Required work:
Once the line with "ATOM 18 C C" is found in the entries below, repeat it and each following line exactly, up to and including the line with "ATOM 38 C CA". Add no other lines.
Start of Study material
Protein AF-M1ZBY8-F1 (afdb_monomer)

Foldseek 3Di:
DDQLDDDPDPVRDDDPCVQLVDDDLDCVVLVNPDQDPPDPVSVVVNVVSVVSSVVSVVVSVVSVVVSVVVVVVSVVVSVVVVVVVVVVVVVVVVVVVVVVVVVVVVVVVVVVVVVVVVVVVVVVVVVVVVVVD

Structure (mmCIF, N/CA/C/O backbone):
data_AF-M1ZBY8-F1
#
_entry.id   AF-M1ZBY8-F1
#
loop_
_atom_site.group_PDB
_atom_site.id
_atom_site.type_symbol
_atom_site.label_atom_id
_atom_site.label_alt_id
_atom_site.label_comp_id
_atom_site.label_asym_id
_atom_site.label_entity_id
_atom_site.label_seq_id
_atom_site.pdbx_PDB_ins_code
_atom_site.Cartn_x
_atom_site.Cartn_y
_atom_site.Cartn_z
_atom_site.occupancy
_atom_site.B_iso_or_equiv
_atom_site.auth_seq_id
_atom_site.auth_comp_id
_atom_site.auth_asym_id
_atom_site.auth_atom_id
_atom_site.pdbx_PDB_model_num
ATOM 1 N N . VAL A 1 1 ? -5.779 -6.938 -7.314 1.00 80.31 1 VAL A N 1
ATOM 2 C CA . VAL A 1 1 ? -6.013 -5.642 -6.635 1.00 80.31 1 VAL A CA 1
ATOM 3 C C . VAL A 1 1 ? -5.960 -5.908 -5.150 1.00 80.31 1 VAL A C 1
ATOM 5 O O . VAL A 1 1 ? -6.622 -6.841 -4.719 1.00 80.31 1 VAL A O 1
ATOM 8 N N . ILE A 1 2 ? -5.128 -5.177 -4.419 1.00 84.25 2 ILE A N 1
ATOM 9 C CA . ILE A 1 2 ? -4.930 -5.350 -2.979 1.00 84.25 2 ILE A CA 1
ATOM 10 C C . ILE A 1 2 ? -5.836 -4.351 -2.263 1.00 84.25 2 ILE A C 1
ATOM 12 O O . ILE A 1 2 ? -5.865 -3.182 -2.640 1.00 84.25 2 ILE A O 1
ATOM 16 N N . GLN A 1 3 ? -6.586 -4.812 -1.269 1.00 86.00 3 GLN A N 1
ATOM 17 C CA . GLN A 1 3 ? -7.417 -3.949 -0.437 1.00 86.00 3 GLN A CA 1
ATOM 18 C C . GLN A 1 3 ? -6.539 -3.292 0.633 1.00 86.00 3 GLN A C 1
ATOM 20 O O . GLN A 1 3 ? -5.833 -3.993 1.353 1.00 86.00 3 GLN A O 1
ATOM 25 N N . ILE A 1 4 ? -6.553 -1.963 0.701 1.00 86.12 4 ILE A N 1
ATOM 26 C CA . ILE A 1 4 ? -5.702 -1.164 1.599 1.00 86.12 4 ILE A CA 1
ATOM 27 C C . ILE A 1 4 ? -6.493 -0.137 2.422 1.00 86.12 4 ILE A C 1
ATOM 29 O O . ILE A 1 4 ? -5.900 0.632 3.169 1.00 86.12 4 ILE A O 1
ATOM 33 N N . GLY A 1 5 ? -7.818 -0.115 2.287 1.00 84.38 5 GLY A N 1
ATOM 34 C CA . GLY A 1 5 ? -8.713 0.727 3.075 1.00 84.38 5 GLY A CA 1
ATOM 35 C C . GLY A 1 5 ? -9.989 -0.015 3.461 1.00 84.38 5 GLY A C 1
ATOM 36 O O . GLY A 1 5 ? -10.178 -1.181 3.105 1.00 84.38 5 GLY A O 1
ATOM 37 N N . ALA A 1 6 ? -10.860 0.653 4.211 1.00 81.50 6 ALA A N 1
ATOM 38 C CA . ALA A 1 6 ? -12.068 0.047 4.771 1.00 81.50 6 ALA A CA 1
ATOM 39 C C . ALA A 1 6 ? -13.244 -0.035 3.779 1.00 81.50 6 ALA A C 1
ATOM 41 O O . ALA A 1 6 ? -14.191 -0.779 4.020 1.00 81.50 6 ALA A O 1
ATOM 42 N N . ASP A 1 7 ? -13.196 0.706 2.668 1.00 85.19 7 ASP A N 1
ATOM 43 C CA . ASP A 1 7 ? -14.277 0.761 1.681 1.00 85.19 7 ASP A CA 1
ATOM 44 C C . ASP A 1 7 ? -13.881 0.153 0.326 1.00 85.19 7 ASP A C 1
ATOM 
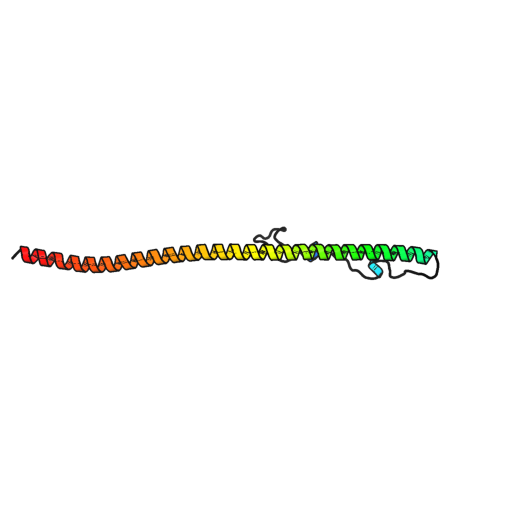46 O O . ASP A 1 7 ? -12.717 -0.108 0.039 1.00 85.19 7 ASP A O 1
ATOM 50 N N . SER A 1 8 ? -14.856 -0.103 -0.544 1.00 83.25 8 SER A N 1
ATOM 51 C CA . SER A 1 8 ? -14.612 -0.700 -1.868 1.00 83.25 8 SER A CA 1
ATOM 52 C C . SER A 1 8 ? -14.243 0.320 -2.957 1.00 83.25 8 SER A C 1
ATOM 54 O O . SER A 1 8 ? -14.195 -0.037 -4.141 1.00 83.25 8 SER A O 1
ATOM 56 N N . THR A 1 9 ? -13.980 1.578 -2.581 1.00 87.56 9 THR A N 1
ATOM 57 C CA . THR A 1 9 ? -13.670 2.659 -3.526 1.00 87.56 9 THR A CA 1
ATOM 58 C C . THR A 1 9 ? -12.292 2.472 -4.167 1.00 87.56 9 THR A C 1
ATOM 60 O O . THR A 1 9 ? -11.491 1.627 -3.757 1.00 87.56 9 THR A O 1
ATOM 63 N N . ALA A 1 10 ? -12.013 3.236 -5.227 1.00 80.44 10 ALA A N 1
ATOM 64 C CA . ALA A 1 10 ? -10.732 3.163 -5.928 1.00 80.44 10 ALA A CA 1
ATOM 65 C C . ALA A 1 10 ? -9.551 3.573 -5.030 1.00 80.44 10 ALA A C 1
ATOM 67 O O . ALA A 1 10 ? -8.482 2.977 -5.138 1.00 80.44 10 ALA A O 1
ATOM 68 N N . ASP A 1 11 ? -9.759 4.518 -4.112 1.00 82.19 11 ASP A N 1
ATOM 69 C CA . ASP A 1 11 ? -8.710 5.040 -3.229 1.00 82.19 11 ASP A CA 1
ATOM 70 C C . ASP A 1 11 ? -8.271 4.013 -2.173 1.00 82.19 11 ASP A C 1
ATOM 72 O O . ASP A 1 11 ? -7.100 3.953 -1.794 1.00 82.19 11 ASP A O 1
ATOM 76 N N . SER A 1 12 ? -9.181 3.124 -1.769 1.00 84.94 12 SER A N 1
ATOM 77 C CA . SER A 1 12 ? -8.915 2.020 -0.837 1.00 84.94 12 SER A CA 1
ATOM 78 C C . SER A 1 12 ? -8.358 0.762 -1.510 1.00 84.94 12 SER A C 1
ATOM 80 O O . SER A 1 12 ? -8.230 -0.290 -0.872 1.00 84.94 12 SER A O 1
ATOM 82 N N . ARG A 1 13 ? -8.025 0.826 -2.804 1.00 87.19 13 ARG A N 1
ATOM 83 C CA . ARG A 1 13 ? -7.622 -0.332 -3.606 1.00 87.19 13 ARG A CA 1
ATOM 84 C C . ARG A 1 13 ? -6.322 -0.070 -4.353 1.00 87.19 13 ARG A C 1
ATOM 86 O O . ARG A 1 13 ? -6.241 0.762 -5.245 1.00 87.19 13 ARG A O 1
ATOM 93 N N . PHE A 1 14 ? -5.308 -0.886 -4.084 1.00 88.00 14 PHE A N 1
ATOM 94 C CA . PHE A 1 14 ? -4.041 -0.838 -4.803 1.00 88.00 14 PHE A CA 1
ATOM 95 C C . PHE A 1 14 ? -4.042 -1.807 -5.991 1.00 88.00 14 PHE A C 1
ATOM 97 O O . PHE A 1 14 ? -3.950 -3.034 -5.840 1.00 88.00 14 PHE A O 1
ATOM 104 N N . ASN A 1 15 ? -4.154 -1.276 -7.208 1.00 88.81 15 ASN A N 1
ATOM 105 C CA . ASN A 1 15 ? -4.071 -2.076 -8.426 1.00 88.81 15 ASN A CA 1
ATOM 106 C C . ASN A 1 15 ? -2.655 -2.045 -9.012 1.00 88.81 15 ASN A C 1
ATOM 108 O O . ASN A 1 15 ? -2.325 -1.179 -9.815 1.00 88.81 15 ASN A O 1
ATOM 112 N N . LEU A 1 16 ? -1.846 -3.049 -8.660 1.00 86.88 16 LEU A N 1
End of Study material
Output for this task:
ATOM 18 C C . GLN A 1 3 ? -6.539 -3.292 0.633 1.00 86.00 3 GLN A C 1
ATOM 20 O O . GLN A 1 3 ? -5.833 -3.993 1.353 1.00 86.00 3 GLN A O 1
ATOM 25 N N . ILE A 1 4 ? -6.553 -1.963 0.701 1.00 86.12 4 ILE A N 1
ATOM 26 C CA . ILE A 1 4 ? -5.702 -1.164 1.599 1.00 86.12 4 ILE A CA 1
ATOM 27 C C . ILE A 1 4 ? -6.493 -0.137 2.422 1.00 86.12 4 ILE A C 1
ATOM 29 O O . ILE A 1 4 ? -5.900 0.632 3.169 1.00 86.12 4 ILE A O 1
ATOM 33 N N . GLY A 1 5 ? -7.818 -0.115 2.287 1.00 84.38 5 GLY A N 1
ATOM 34 C CA . GLY A 1 5 ? -8.713 0.727 3.075 1.00 84.38 5 GLY A CA 1
ATOM 35 C C . GLY A 1 5 ? -9.989 -0.015 3.461 1.00 84.38 5 GLY A C 1
ATOM 36 O O . GLY A 1 5 ? -10.178 -1.181 3.105 1.00 84.38 5 GLY A O 1
ATOM 37 N N . ALA A 1 6 ? -10.860 0.653 4.211 1.00 81.50 6 ALA A N 1
ATOM 38 C CA . ALA A 1 6 ? -12.068 0.047 4.771 1.00 81.50 6 ALA A CA 1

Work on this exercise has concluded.